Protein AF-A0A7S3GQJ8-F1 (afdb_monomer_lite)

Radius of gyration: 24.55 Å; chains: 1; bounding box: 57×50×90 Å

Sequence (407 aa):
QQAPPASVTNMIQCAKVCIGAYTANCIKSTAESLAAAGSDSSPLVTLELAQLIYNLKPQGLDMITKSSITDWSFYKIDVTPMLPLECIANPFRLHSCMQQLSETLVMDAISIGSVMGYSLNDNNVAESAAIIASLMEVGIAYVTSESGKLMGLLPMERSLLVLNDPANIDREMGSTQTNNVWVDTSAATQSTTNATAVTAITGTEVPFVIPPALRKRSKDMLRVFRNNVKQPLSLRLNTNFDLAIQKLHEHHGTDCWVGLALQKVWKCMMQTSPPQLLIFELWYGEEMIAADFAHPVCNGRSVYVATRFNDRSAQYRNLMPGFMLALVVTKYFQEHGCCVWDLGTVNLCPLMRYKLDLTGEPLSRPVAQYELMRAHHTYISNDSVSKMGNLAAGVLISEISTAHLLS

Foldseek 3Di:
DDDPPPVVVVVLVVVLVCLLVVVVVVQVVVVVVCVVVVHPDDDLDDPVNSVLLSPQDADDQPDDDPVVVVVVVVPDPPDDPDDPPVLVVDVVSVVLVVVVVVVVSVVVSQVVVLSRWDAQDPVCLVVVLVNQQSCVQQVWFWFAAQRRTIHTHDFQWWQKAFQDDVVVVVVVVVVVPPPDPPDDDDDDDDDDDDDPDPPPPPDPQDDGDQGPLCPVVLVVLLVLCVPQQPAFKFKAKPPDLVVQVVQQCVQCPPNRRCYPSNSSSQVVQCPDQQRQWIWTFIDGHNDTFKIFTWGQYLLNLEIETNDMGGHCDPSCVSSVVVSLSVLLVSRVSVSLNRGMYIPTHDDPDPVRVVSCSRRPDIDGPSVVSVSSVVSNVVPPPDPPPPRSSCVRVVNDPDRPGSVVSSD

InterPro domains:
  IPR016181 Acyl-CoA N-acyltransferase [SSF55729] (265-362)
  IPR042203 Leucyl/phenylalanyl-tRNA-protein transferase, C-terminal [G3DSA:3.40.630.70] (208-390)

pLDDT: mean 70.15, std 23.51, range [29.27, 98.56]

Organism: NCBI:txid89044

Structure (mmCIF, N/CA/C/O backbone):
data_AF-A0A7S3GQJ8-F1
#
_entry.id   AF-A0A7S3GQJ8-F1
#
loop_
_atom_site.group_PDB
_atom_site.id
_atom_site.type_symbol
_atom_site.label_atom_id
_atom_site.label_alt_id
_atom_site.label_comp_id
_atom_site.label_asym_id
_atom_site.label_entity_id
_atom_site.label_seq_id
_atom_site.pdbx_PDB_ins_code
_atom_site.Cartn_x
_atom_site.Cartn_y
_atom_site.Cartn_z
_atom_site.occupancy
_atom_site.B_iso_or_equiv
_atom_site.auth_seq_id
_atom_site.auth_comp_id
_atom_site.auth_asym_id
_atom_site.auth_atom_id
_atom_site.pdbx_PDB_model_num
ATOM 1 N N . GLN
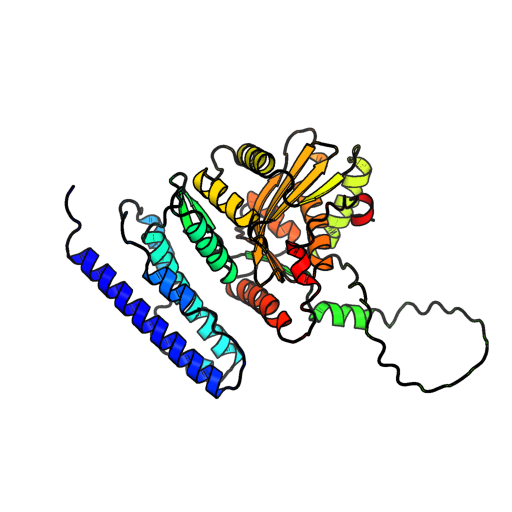 A 1 1 ? -10.091 5.442 -41.449 1.00 37.09 1 GLN A N 1
ATOM 2 C CA . GLN A 1 1 ? -8.892 5.030 -40.691 1.00 37.09 1 GLN A CA 1
ATOM 3 C C . GLN A 1 1 ? -7.687 5.247 -41.595 1.00 37.09 1 GLN A C 1
ATOM 5 O O . GLN A 1 1 ? -7.547 4.527 -42.573 1.00 37.09 1 GLN A O 1
ATOM 10 N N . GLN A 1 2 ? -6.905 6.304 -41.365 1.00 29.27 2 GLN A N 1
ATOM 11 C CA . GLN A 1 2 ? -5.643 6.519 -42.082 1.00 29.27 2 GLN A CA 1
ATOM 12 C C . GLN A 1 2 ? -4.543 5.733 -41.360 1.00 29.27 2 GLN A C 1
ATOM 14 O O . GLN A 1 2 ? -4.473 5.771 -40.133 1.00 29.27 2 GLN A O 1
ATOM 19 N N . ALA A 1 3 ? -3.730 4.987 -42.109 1.00 30.25 3 ALA A N 1
ATOM 20 C CA . ALA A 1 3 ? -2.567 4.302 -41.556 1.00 30.25 3 ALA A CA 1
ATOM 21 C C . ALA A 1 3 ? -1.566 5.338 -41.002 1.00 30.25 3 ALA A C 1
ATOM 23 O O . ALA A 1 3 ? -1.416 6.405 -41.607 1.00 30.25 3 ALA A O 1
ATOM 24 N N . PRO A 1 4 ? -0.888 5.058 -39.875 1.00 34.38 4 PRO A N 1
ATOM 25 C CA . PRO A 1 4 ? 0.094 5.980 -39.320 1.00 34.38 4 PRO A CA 1
ATOM 26 C C . PRO A 1 4 ? 1.238 6.214 -40.324 1.00 34.38 4 PRO A C 1
ATOM 28 O O . PRO A 1 4 ? 1.606 5.294 -41.061 1.00 34.38 4 PRO A O 1
ATOM 31 N N . PRO A 1 5 ? 1.809 7.432 -40.385 1.00 33.25 5 PRO A N 1
ATOM 32 C CA . PRO A 1 5 ? 2.881 7.749 -41.320 1.00 33.25 5 PRO A CA 1
ATOM 33 C C . PRO A 1 5 ? 4.102 6.860 -41.054 1.00 33.25 5 PRO A C 1
ATOM 35 O O . PRO A 1 5 ? 4.524 6.689 -39.909 1.00 33.25 5 PRO A O 1
ATOM 38 N N . ALA A 1 6 ? 4.695 6.330 -42.128 1.00 35.00 6 ALA A N 1
ATOM 39 C CA . ALA A 1 6 ? 5.816 5.384 -42.104 1.00 35.00 6 ALA A CA 1
ATOM 40 C C . ALA A 1 6 ? 7.031 5.838 -41.259 1.00 35.00 6 ALA A C 1
ATOM 42 O O . ALA A 1 6 ? 7.840 5.009 -40.847 1.00 35.00 6 ALA A O 1
ATOM 43 N N . SER A 1 7 ? 7.156 7.134 -40.947 1.00 42.56 7 SER A N 1
ATOM 44 C CA . SER A 1 7 ? 8.208 7.669 -40.075 1.00 42.56 7 SER A CA 1
ATOM 45 C C . SER A 1 7 ? 8.065 7.239 -38.610 1.00 42.56 7 SER A C 1
ATOM 47 O O . SER A 1 7 ? 9.073 6.986 -37.956 1.00 42.56 7 SER A O 1
ATOM 49 N N . VAL A 1 8 ? 6.841 7.097 -38.092 1.00 35.19 8 VAL A N 1
ATOM 50 C CA . VAL A 1 8 ? 6.598 6.745 -36.682 1.00 35.19 8 VAL A CA 1
ATOM 51 C C . VAL A 1 8 ? 6.840 5.257 -36.443 1.00 35.19 8 VAL A C 1
ATOM 53 O O . VAL A 1 8 ? 7.496 4.887 -35.474 1.00 35.19 8 VAL A O 1
ATOM 56 N N . THR A 1 9 ? 6.408 4.398 -37.368 1.00 37.81 9 THR A N 1
ATOM 57 C CA . THR A 1 9 ? 6.686 2.955 -37.320 1.00 37.81 9 THR A CA 1
ATOM 58 C C . THR A 1 9 ? 8.188 2.667 -37.387 1.00 37.81 9 THR A C 1
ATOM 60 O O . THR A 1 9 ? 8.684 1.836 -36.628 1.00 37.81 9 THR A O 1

----------------------------------------

In the material above, locate the line containing "ATOM 5 O O ." and the line containing "ATOM 20 C CA". Transcribe exactly those two lines and every line between them, and nothing more.

ATOM 5 O O . GLN A 1 1 ? -7.547 4.527 -42.573 1.00 37.09 1 GLN A O 1
ATOM 10 N N . GLN A 1 2 ? -6.905 6.304 -41.365 1.00 29.27 2 GLN A N 1
ATOM 11 C CA . GLN A 1 2 ? -5.643 6.519 -42.082 1.00 29.27 2 GLN A CA 1
ATOM 12 C C . GLN A 1 2 ? -4.543 5.733 -41.360 1.00 29.27 2 GLN A C 1
ATOM 14 O O . GLN A 1 2 ? -4.473 5.771 -40.133 1.00 29.27 2 GLN A O 1
ATOM 19 N N . ALA A 1 3 ? -3.730 4.987 -42.109 1.00 30.25 3 ALA A N 1
ATOM 20 C CA . ALA A 1 3 ? -2.567 4.302 -41.556 1.00 30.25 3 ALA A CA 1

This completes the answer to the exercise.